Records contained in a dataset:
##############################
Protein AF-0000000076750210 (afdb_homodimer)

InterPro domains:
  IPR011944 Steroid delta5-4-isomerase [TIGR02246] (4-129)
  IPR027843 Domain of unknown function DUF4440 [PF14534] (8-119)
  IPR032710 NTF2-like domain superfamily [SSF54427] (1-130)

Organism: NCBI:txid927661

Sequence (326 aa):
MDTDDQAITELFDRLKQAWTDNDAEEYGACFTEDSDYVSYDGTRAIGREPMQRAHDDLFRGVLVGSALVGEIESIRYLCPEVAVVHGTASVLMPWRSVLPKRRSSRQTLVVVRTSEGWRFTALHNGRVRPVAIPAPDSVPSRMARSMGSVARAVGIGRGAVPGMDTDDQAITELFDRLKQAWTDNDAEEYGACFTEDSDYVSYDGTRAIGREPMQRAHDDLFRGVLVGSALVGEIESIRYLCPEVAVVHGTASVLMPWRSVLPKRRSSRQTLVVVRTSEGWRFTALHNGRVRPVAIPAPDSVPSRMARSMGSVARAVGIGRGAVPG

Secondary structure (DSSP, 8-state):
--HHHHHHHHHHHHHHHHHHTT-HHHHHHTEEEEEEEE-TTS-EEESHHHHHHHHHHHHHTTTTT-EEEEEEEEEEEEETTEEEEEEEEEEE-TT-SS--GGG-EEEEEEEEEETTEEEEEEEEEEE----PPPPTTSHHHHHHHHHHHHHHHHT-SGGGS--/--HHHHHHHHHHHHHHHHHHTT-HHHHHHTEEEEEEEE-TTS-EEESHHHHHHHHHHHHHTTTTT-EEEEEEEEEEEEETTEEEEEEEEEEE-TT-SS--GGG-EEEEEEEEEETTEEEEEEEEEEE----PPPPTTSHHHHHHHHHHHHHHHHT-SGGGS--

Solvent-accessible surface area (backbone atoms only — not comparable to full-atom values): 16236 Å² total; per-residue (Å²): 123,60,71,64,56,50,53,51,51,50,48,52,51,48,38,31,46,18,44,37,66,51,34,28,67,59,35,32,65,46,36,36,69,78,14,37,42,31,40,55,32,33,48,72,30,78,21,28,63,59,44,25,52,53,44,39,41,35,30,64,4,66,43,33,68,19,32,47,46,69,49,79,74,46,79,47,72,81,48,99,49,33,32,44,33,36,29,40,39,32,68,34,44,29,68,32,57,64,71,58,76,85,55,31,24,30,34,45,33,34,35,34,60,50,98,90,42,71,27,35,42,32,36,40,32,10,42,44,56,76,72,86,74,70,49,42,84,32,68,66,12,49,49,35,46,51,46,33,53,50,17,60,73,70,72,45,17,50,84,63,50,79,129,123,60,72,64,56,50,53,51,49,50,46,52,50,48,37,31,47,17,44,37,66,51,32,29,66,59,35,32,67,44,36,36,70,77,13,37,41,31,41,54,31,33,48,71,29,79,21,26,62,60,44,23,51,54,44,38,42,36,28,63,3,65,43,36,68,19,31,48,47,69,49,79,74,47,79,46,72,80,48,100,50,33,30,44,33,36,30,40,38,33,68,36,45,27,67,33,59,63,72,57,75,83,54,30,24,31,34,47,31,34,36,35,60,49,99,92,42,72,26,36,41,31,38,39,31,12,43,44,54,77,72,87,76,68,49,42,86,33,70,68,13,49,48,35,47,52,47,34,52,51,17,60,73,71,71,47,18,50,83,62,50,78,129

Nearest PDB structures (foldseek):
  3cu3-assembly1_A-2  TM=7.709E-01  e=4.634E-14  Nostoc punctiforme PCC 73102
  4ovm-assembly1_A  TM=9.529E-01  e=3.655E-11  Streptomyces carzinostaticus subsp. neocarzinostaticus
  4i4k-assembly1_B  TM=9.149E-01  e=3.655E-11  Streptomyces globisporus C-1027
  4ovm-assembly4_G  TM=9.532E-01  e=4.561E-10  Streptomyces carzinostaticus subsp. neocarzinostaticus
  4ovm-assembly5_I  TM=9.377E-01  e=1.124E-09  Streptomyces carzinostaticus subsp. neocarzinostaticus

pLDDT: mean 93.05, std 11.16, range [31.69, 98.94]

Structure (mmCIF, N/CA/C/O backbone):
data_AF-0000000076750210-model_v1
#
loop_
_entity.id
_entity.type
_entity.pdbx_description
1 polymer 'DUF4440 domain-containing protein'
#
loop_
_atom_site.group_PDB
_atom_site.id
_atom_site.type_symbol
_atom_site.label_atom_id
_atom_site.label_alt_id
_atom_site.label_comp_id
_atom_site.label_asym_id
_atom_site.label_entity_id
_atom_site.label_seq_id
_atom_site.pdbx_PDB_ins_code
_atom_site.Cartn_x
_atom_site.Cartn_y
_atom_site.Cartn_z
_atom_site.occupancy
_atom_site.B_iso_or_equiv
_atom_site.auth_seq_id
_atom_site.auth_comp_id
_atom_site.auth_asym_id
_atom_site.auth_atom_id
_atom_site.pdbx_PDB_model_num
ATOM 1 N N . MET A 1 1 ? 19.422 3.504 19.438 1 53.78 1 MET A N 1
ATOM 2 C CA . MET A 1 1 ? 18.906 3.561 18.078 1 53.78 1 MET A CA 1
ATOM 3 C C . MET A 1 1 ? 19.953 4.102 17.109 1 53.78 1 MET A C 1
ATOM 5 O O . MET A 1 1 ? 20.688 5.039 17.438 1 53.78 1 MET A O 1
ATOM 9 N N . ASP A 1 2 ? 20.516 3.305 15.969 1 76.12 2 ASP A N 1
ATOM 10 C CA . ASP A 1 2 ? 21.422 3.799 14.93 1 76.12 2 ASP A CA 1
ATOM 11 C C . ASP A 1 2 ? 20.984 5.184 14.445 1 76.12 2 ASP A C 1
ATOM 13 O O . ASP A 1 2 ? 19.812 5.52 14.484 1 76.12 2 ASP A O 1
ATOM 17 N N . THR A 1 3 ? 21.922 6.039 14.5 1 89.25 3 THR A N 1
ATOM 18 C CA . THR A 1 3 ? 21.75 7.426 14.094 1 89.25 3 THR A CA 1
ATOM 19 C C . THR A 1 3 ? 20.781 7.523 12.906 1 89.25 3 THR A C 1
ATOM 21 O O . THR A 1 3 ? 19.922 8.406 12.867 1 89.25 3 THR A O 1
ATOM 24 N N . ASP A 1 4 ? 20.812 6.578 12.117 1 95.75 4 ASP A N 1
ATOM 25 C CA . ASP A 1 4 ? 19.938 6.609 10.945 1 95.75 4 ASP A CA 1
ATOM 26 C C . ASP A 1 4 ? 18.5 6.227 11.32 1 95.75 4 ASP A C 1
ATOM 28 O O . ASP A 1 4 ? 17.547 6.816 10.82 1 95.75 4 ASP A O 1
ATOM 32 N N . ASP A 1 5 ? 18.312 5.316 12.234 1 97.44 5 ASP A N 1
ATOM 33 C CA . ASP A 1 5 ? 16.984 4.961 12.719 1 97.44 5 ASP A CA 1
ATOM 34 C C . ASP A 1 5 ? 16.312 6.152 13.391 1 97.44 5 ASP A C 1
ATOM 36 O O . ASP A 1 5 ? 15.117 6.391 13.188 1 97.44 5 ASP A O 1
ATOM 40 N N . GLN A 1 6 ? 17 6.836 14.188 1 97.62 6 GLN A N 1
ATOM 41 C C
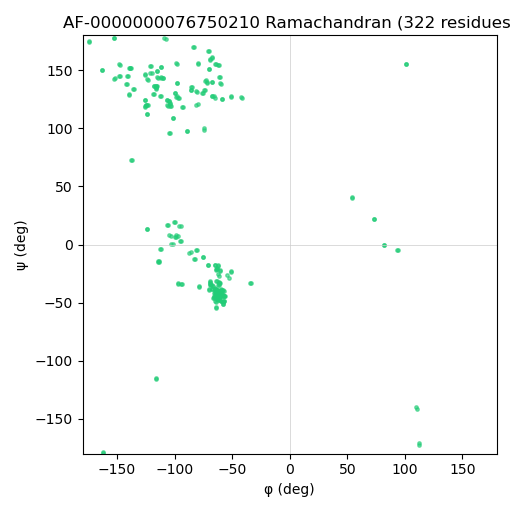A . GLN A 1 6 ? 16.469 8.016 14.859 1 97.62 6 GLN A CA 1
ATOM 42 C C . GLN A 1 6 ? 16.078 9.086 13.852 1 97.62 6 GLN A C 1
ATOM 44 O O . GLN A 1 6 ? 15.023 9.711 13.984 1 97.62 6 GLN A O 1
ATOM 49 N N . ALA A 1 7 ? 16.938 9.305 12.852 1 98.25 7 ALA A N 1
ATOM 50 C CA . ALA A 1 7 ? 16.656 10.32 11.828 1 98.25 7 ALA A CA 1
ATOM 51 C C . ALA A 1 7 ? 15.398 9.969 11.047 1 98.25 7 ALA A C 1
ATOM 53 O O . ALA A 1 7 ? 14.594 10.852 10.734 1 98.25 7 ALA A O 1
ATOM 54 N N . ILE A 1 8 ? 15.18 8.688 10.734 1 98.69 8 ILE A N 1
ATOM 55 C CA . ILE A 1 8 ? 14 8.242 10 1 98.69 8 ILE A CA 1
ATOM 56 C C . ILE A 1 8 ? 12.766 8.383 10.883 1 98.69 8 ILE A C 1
##############################
WHAT IS REQUIRED> Scan the data for lines containing "Streptomyces" and copy all of them.

WRITTEN ANSWER>
  4ovm-assembly1_A  TM=9.529E-01  e=3.655E-11  Streptomyces carzinostaticus subsp. neocarzinostaticus
  4i4k-assembly1_B  TM=9.149E-01  e=3.655E-11  Streptomyces globisporus C-1027
  4ovm-assembly4_G  TM=9.532E-01  e=4.561E-10  Streptomyces carzinostaticus subsp. neocarzinostaticus
  4ovm-assembly5_I  TM=9.377E-01  e=1.124E-09  Streptomyces carzinostaticus subsp. neocarzinostaticus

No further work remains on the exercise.